Quand la police fonce, le piéton est en danger de mort
Je voudrais juste vous raconter l’accident dont j’ai été témoin ce matin (mardi 17 juillet) dans Paris et dont les images m’ont perturbé toute la journée :
Vers 8h30 en ce mardi matin je quitte en voiture mon domicile du Xe arrondissement et emprunte la rue Dieu (proche du canal Saint-Martin). Au bout de la rue j’entends une sirène de police et me fais la réflexion que, bien qu’alerté par le bruit, je n’arrive pas à repérer où peut bien être la voiture en question... Mais je sens qu’elle se rapproche.

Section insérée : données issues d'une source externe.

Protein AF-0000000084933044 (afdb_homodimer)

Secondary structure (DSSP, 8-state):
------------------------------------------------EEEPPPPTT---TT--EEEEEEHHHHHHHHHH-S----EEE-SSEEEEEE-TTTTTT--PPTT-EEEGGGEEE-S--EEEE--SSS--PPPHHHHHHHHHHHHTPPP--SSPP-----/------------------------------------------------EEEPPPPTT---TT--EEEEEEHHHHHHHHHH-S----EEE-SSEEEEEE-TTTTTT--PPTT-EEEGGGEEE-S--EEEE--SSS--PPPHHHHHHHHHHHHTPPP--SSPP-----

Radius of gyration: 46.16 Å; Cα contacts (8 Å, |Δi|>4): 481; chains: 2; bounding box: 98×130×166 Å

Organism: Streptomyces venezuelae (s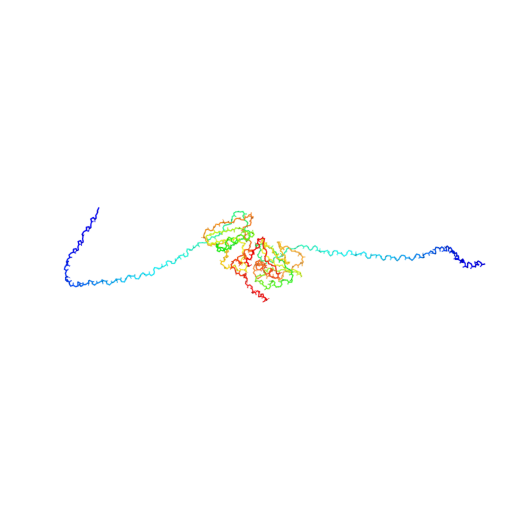train ATCC 10712 / CBS 650.69 / DSM 40230 / JCM 4526 / NBRC 13096 / PD 04745) (NCBI:txid953739)

Structure (mmCIF, N/CA/C/O backbone):
data_AF-0000000084933044-model_v1
#
loop_
_entity.id
_entity.type
_entity.pdbx_description
1 polymer 'Uncharacterized protein'
#
loop_
_atom_site.group_PDB
_atom_site.id
_atom_site.type_symbol
_atom_site.label_atom_id
_atom_site.label_alt_id
_atom_site.label_comp_id
_atom_site.label_asym_id
_atom_site.label_entity_id
_atom_site.label_seq_id
_atom_site.pdbx_PDB_ins_code
_atom_site.Cartn_x
_atom_site.Cartn_y
_atom_site.Cartn_z
_atom_site.occupancy
_atom_site.B_iso_or_equiv
_atom_site.auth_seq_id
_atom_site.auth_comp_id
_atom_site.auth_asym_id
_atom_site.auth_atom_id
_atom_site.pdbx_PDB_model_num
ATOM 1 N N . MET A 1 1 ? 52.594 -83.25 -26.469 1 21.27 1 MET A N 1
ATOM 2 C CA . MET A 1 1 ? 53.531 -82.875 -27.516 1 21.27 1 MET A CA 1
ATOM 3 C C . MET A 1 1 ? 52.875 -81.875 -28.5 1 21.27 1 MET A C 1
ATOM 5 O O . MET A 1 1 ? 51.656 -81.75 -28.516 1 21.27 1 MET A O 1
ATOM 9 N N . LEU A 1 2 ? 53.469 -81.562 -29.688 1 18.8 2 LEU A N 1
ATOM 10 C CA . LEU A 1 2 ? 53.844 -80.5 -30.562 1 18.8 2 LEU A CA 1
ATOM 11 C C . LEU A 1 2 ? 52.75 -80.188 -31.594 1 18.8 2 LEU A C 1
ATOM 13 O O . LEU A 1 2 ? 52.875 -79.25 -32.375 1 18.8 2 LEU A O 1
ATOM 17 N N . ARG A 1 3 ? 51.625 -81 -31.906 1 20.55 3 ARG A N 1
ATOM 18 C CA . ARG A 1 3 ? 51.5 -81.188 -33.344 1 20.55 3 ARG A CA 1
ATOM 19 C C . ARG A 1 3 ? 51.156 -79.875 -34.062 1 20.55 3 ARG A C 1
ATOM 21 O O . ARG A 1 3 ? 50.219 -79.188 -33.656 1 20.55 3 ARG A O 1
ATOM 28 N N . SER A 1 4 ? 52.031 -79.25 -35 1 22.03 4 SER A N 1
ATOM 29 C CA . SER A 1 4 ? 52.438 -78.188 -35.938 1 22.03 4 SER A CA 1
ATOM 30 C C . SER A 1 4 ? 51.406 -78.062 -37.031 1 22.03 4 SER A C 1
ATOM 32 O O . SER A 1 4 ? 51.688 -77.438 -38.062 1 22.03 4 SER A O 1
ATOM 34 N N . MET A 1 5 ? 50.156 -78.5 -37 1 22.41 5 MET A N 1
ATOM 35 C CA . MET A 1 5 ? 49.625 -78.938 -38.281 1 22.41 5 MET A CA 1
ATOM 36 C C . MET A 1 5 ? 49.625 -77.75 -39.281 1 22.41 5 MET A C 1
ATOM 38 O O . MET A 1 5 ? 49.469 -76.625 -38.875 1 22.41 5 MET A O 1
ATOM 42 N N . ALA A 1 6 ? 49.812 -78.125 -40.562 1 21.48 6 ALA A N 1
ATOM 43 C CA . ALA A 1 6 ? 50.281 -77.75 -41.906 1 21.48 6 ALA A CA 1
ATOM 44 C C . ALA A 1 6 ? 49.406 -76.625 -42.531 1 21.48 6 ALA A C 1
ATOM 46 O O . ALA A 1 6 ? 48.25 -76.5 -42.156 1 21.48 6 ALA A O 1
ATOM 47 N N . THR A 1 7 ? 49.969 -75.75 -43.469 1 26.25 7 THR A N 1
ATOM 48 C CA . THR A 1 7 ? 50.188 -74.5 -44.188 1 26.25 7 THR A CA 1
ATOM 49 C C . THR A 1 7 ? 49.25 -74.375 -45.406 1 26.25 7 THR A C 1
ATOM 51 O O . THR A 1 7 ? 49.438 -73.5 -46.25 1 26.25 7 THR A O 1
ATOM 54 N N . ARG A 1 8 ? 48.031 -75.188 -45.375 1 24.83 8 ARG A N 1
ATOM 55 C CA . ARG A 1 8 ? 47.594 -75.5 -46.75 1 24.83 8 ARG A CA 1
ATOM 56 C C . ARG A 1 8 ? 47.344 -74.188 -47.531 1 24.83 8 ARG A C 1
ATOM 58 O O . ARG A 1 8 ? 46.5 -73.375 -47.188 1 24.83 8 ARG A O 1
ATOM 65 N N . MET A 1 9 ? 48.375 -73.75 -48.344 1 28.41 9 MET A N 1
ATOM 66 C CA . MET A 1 9 ? 48.594 -72.562 -49.156 1 28.41 9 MET A CA 1
ATOM 67 C C . MET A 1 9 ? 47.656 -72.5 -50.375 1 28.41 9 MET A C 1
ATOM 69 O O . MET A 1 9 ? 48.125 -72.438 -51.5 1 28.41 9 MET A O 1
ATOM 73 N N . ILE A 1 10 ? 46.5 -73.125 -50.281 1 24.84 10 ILE A N 1
ATOM 74 C CA . ILE A 1 10 ? 46 -73.562 -51.594 1 24.84 10 ILE A CA 1
ATOM 75 C C . ILE A 1 10 ? 45.969 -72.438 -52.562 1 24.84 10 ILE A C 1
ATOM 77 O O . ILE A 1 10 ? 45.812 -71.25 -52.188 1 24.84 10 ILE A O 1
ATOM 81 N N . PRO A 1 11 ? 45.281 -72.625 -53.906 1 26.44 11 PRO A N 1
ATOM 82 C CA . PRO A 1 11 ? 45.531 -72.625 -55.344 1 26.44 11 PRO A CA 1
ATOM 83 C C . PRO A 1 11 ? 45.188 -71.312 -56.031 1 26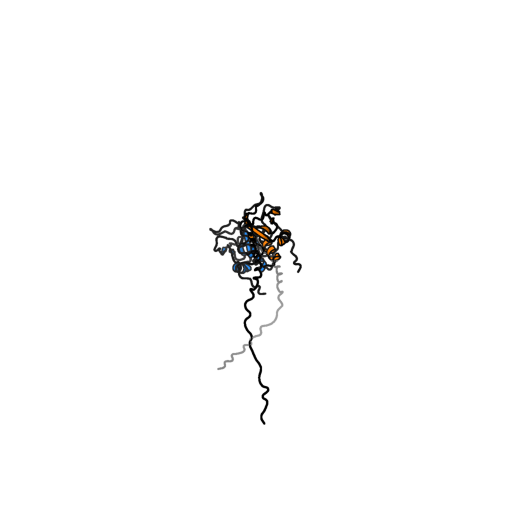.44 11 PRO A C 1
ATOM 85 O O . PRO A 1 11 ? 44.469 -70.5 -55.469 1 26.44 11 PRO A O 1
ATOM 88 N N . LEU A 1 12 ? 45.125 -71.312 -57.375 1 26.98 12 LEU A N 1
ATOM 89 C CA . LEU A 1 12 ? 45.5 -70.75 -58.656 1 26.98 12 LEU A CA 1
ATOM 90 C C . LEU A 1 12 ? 44.344 -69.875 -59.219 1 26.98 12 LEU A C 1
ATOM 92 O O . LEU A 1 12 ? 44.469 -69.375 -60.312 1 26.98 12 LEU A O 1
ATOM 96 N N . LEU A 1 13 ? 43.219 -69.75 -58.594 1 27.86 13 LEU A N 1
ATOM 97 C CA . LEU A 1 13 ? 42.156 -69.625 -59.562 1 27.86 13 LEU A CA 1
ATOM 98 C C . LEU A 1 13 ? 42.344 -68.375 -60.438 1 27.86 13 LEU A C 1
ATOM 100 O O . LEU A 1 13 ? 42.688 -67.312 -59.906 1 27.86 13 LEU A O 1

Je tourne et m’engage dans la rue Yves Toudic. A quelques mètres de là, le feu à l’angle de la rue Yves Toudic et de la rue Léon Jouhaux passe au rouge. Je ralentis et vois alors la voiture à la sirène qui arrive derrière moi. Il s’agit d’une voiture de police banalisée sur le toit de laquelle un gyrophare bleu a été apposé. Elle roule assez vite, déboite, me double et passe, le feu étant toujours au rouge.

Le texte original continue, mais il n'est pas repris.